Background/Aims: Procedures for diagnosis of left renal vein entrapment syndrome (LRVES) in children have been either invasive or limited in accuracy. We examined scintigraphy with (99m)Tc-diethylene triamine pentaacetic acid-conjugated human serum albumin ((99m)Tc-HSA-D) scintigraphy in childhood LRVES, demonstrating selective left renal nuclides excretion. We also measured peak velocity using pulse Doppler ultrasonography, calculating pressure differences between inferior vena cava and left renal vein using a simplified Bernoulli equation. Methods: Thirteen patients provisionally diagnosed with LRVES by ultrasonography combined with other imaging such as magnetic resonance angiography and three-dimensional computer tomography (CT) were examined.
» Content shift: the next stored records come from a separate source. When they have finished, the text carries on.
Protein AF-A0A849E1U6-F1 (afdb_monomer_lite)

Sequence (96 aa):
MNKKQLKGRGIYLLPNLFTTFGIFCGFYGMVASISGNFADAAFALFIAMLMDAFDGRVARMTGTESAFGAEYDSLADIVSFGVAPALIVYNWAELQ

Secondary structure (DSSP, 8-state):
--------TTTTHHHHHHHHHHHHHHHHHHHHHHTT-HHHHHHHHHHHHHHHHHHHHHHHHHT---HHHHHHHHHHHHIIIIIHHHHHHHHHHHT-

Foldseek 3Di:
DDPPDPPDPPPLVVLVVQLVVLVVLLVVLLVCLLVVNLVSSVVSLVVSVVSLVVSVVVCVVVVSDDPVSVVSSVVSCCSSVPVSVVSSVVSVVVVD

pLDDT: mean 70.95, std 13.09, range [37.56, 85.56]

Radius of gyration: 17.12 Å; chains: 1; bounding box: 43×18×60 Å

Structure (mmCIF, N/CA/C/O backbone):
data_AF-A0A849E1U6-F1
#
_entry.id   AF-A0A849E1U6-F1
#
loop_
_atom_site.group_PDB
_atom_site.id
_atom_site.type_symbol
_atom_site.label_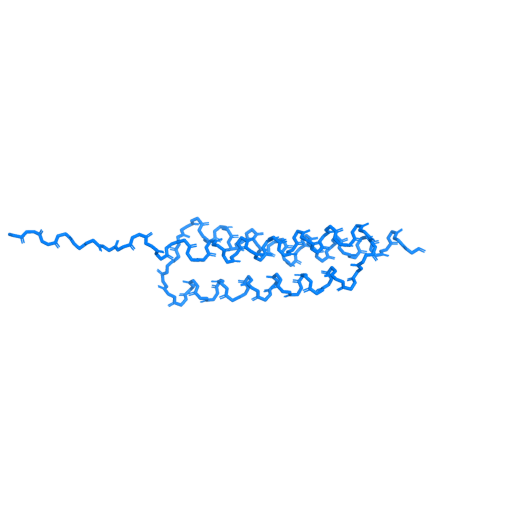atom_id
_atom_site.label_alt_id
_atom_site.label_comp_id
_atom_site.label_asym_id
_atom_site.label_entity_id
_atom_site.label_seq_id
_atom_site.pdbx_PDB_ins_code
_atom_site.Cartn_x
_atom_site.Cartn_y
_atom_site.Cartn_z
_atom_site.occupancy
_atom_site.B_iso_or_equiv
_atom_site.auth_seq_id
_atom_site.auth_comp_id
_atom_site.auth_asym_id
_atom_site.auth_atom_id
_atom_site.pdbx_PDB_model_num
ATOM 1 N N . MET A 1 1 ? -29.304 -2.501 41.800 1.00 39.59 1 MET A N 1
ATOM 2 C CA . MET A 1 1 ? -28.576 -3.626 41.169 1.00 39.59 1 MET A CA 1
ATOM 3 C C . MET A 1 1 ? -28.064 -3.159 39.805 1.00 39.59 1 MET A C 1
ATOM 5 O O . MET A 1 1 ? -28.869 -2.900 38.923 1.00 39.59 1 MET A O 1
ATOM 9 N N . ASN A 1 2 ? -26.757 -2.902 39.682 1.00 37.56 2 ASN A N 1
ATOM 10 C CA . ASN A 1 2 ? -26.140 -2.117 38.603 1.00 37.56 2 ASN A CA 1
ATOM 11 C C . ASN A 1 2 ? -25.564 -3.049 37.517 1.00 37.56 2 ASN A C 1
ATOM 13 O O . ASN A 1 2 ? -24.488 -3.614 37.699 1.00 37.56 2 ASN A O 1
ATOM 17 N N . LYS A 1 3 ? -26.283 -3.251 36.405 1.00 39.56 3 LYS A N 1
ATOM 18 C CA . LYS A 1 3 ? -25.774 -4.009 35.249 1.00 39.56 3 LYS A CA 1
ATOM 19 C C . LYS A 1 3 ? -24.970 -3.066 34.349 1.00 39.56 3 LYS A C 1
ATOM 21 O O . LYS A 1 3 ? -25.467 -2.609 33.323 1.00 39.56 3 LYS A O 1
ATOM 26 N N . LYS A 1 4 ? -23.727 -2.763 34.743 1.00 42.41 4 LYS A N 1
ATOM 27 C CA . LYS A 1 4 ? -22.737 -2.153 33.842 1.00 42.41 4 LYS A CA 1
ATOM 28 C C . LYS A 1 4 ? -22.507 -3.122 32.687 1.00 42.41 4 LYS A C 1
ATOM 30 O O . LYS A 1 4 ? -21.911 -4.180 32.861 1.00 42.41 4 LYS A O 1
ATOM 35 N N . GLN A 1 5 ? -23.051 -2.772 31.529 1.00 46.56 5 GLN A N 1
ATOM 36 C CA . GLN A 1 5 ? -22.882 -3.528 30.303 1.00 46.56 5 GLN A CA 1
ATOM 37 C C . GLN A 1 5 ? -21.401 -3.540 29.924 1.00 46.56 5 GLN A C 1
ATOM 39 O O . GLN A 1 5 ? -20.818 -2.513 29.581 1.00 46.56 5 GLN A O 1
ATOM 44 N N . LEU A 1 6 ? -20.794 -4.720 30.012 1.00 53.34 6 LEU A N 1
ATOM 45 C CA . LEU A 1 6 ? -19.492 -5.035 29.440 1.00 53.34 6 LEU A CA 1
ATOM 46 C C . LEU A 1 6 ? -19.641 -5.030 27.913 1.00 53.34 6 LEU A C 1
ATOM 48 O O . LEU A 1 6 ? -19.805 -6.074 27.287 1.00 53.34 6 LEU A O 1
ATOM 52 N N . LYS A 1 7 ? -19.657 -3.841 27.305 1.00 46.00 7 LYS A N 1
ATOM 53 C CA . LYS A 1 7 ? -19.612 -3.700 25.848 1.00 46.00 7 LYS A CA 1
ATOM 54 C C . LYS A 1 7 ? -18.178 -4.026 25.422 1.00 46.00 7 LYS A C 1
ATOM 56 O O . LYS A 1 7 ? -17.250 -3.276 25.720 1.00 46.00 7 LYS A O 1
ATOM 61 N N . GLY A 1 8 ? -17.993 -5.213 24.847 1.00 45.03 8 GLY A N 1
ATOM 62 C CA . GLY A 1 8 ? -16.690 -5.771 24.501 1.00 45.03 8 GLY A CA 1
ATOM 63 C C . GLY A 1 8 ? -15.856 -4.811 23.655 1.00 45.03 8 GLY A C 1
ATOM 64 O O . GLY A 1 8 ? -16.254 -4.417 22.564 1.00 45.03 8 GLY A O 1
ATOM 65 N N . ARG A 1 9 ? -14.659 -4.482 24.147 1.00 47.59 9 ARG A N 1
ATOM 66 C CA . ARG A 1 9 ? -13.608 -3.706 23.463 1.00 47.59 9 ARG A CA 1
ATOM 67 C C . ARG A 1 9 ? -12.967 -4.461 22.276 1.00 47.59 9 ARG A C 1
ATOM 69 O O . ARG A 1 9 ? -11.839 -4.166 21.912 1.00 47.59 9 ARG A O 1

Results: Four children showing repeated gross hematuria all showed pressure differences exceeding 3.0 mm Hg. Selective left renal albumin excretion was demonstrated by (99m)Tc-HSA-D scintigraphy. Single-photon emission CT also showed accumulation in a site consistent with the left renal pelvis. Among 9 children manifesting mainly orthostatic proteinuria, selective left renal albumin excretion examined by (99m)Tc-HSA-D scintigraphy was demonstrated only in those with proteinuria exceeding 1 g/g Cr after standing in a lordotic position. Pressure differences in patients with orthostatic proteinuria were unrelated to proteinuria severity. Conclusions: Combining pulse Doppler ultrasonography with (99m)Tc-HSA-D scintigraphy, both noninvasive and safe in children, may suffice for diagnosis of LRVES, especially with gross hematuria.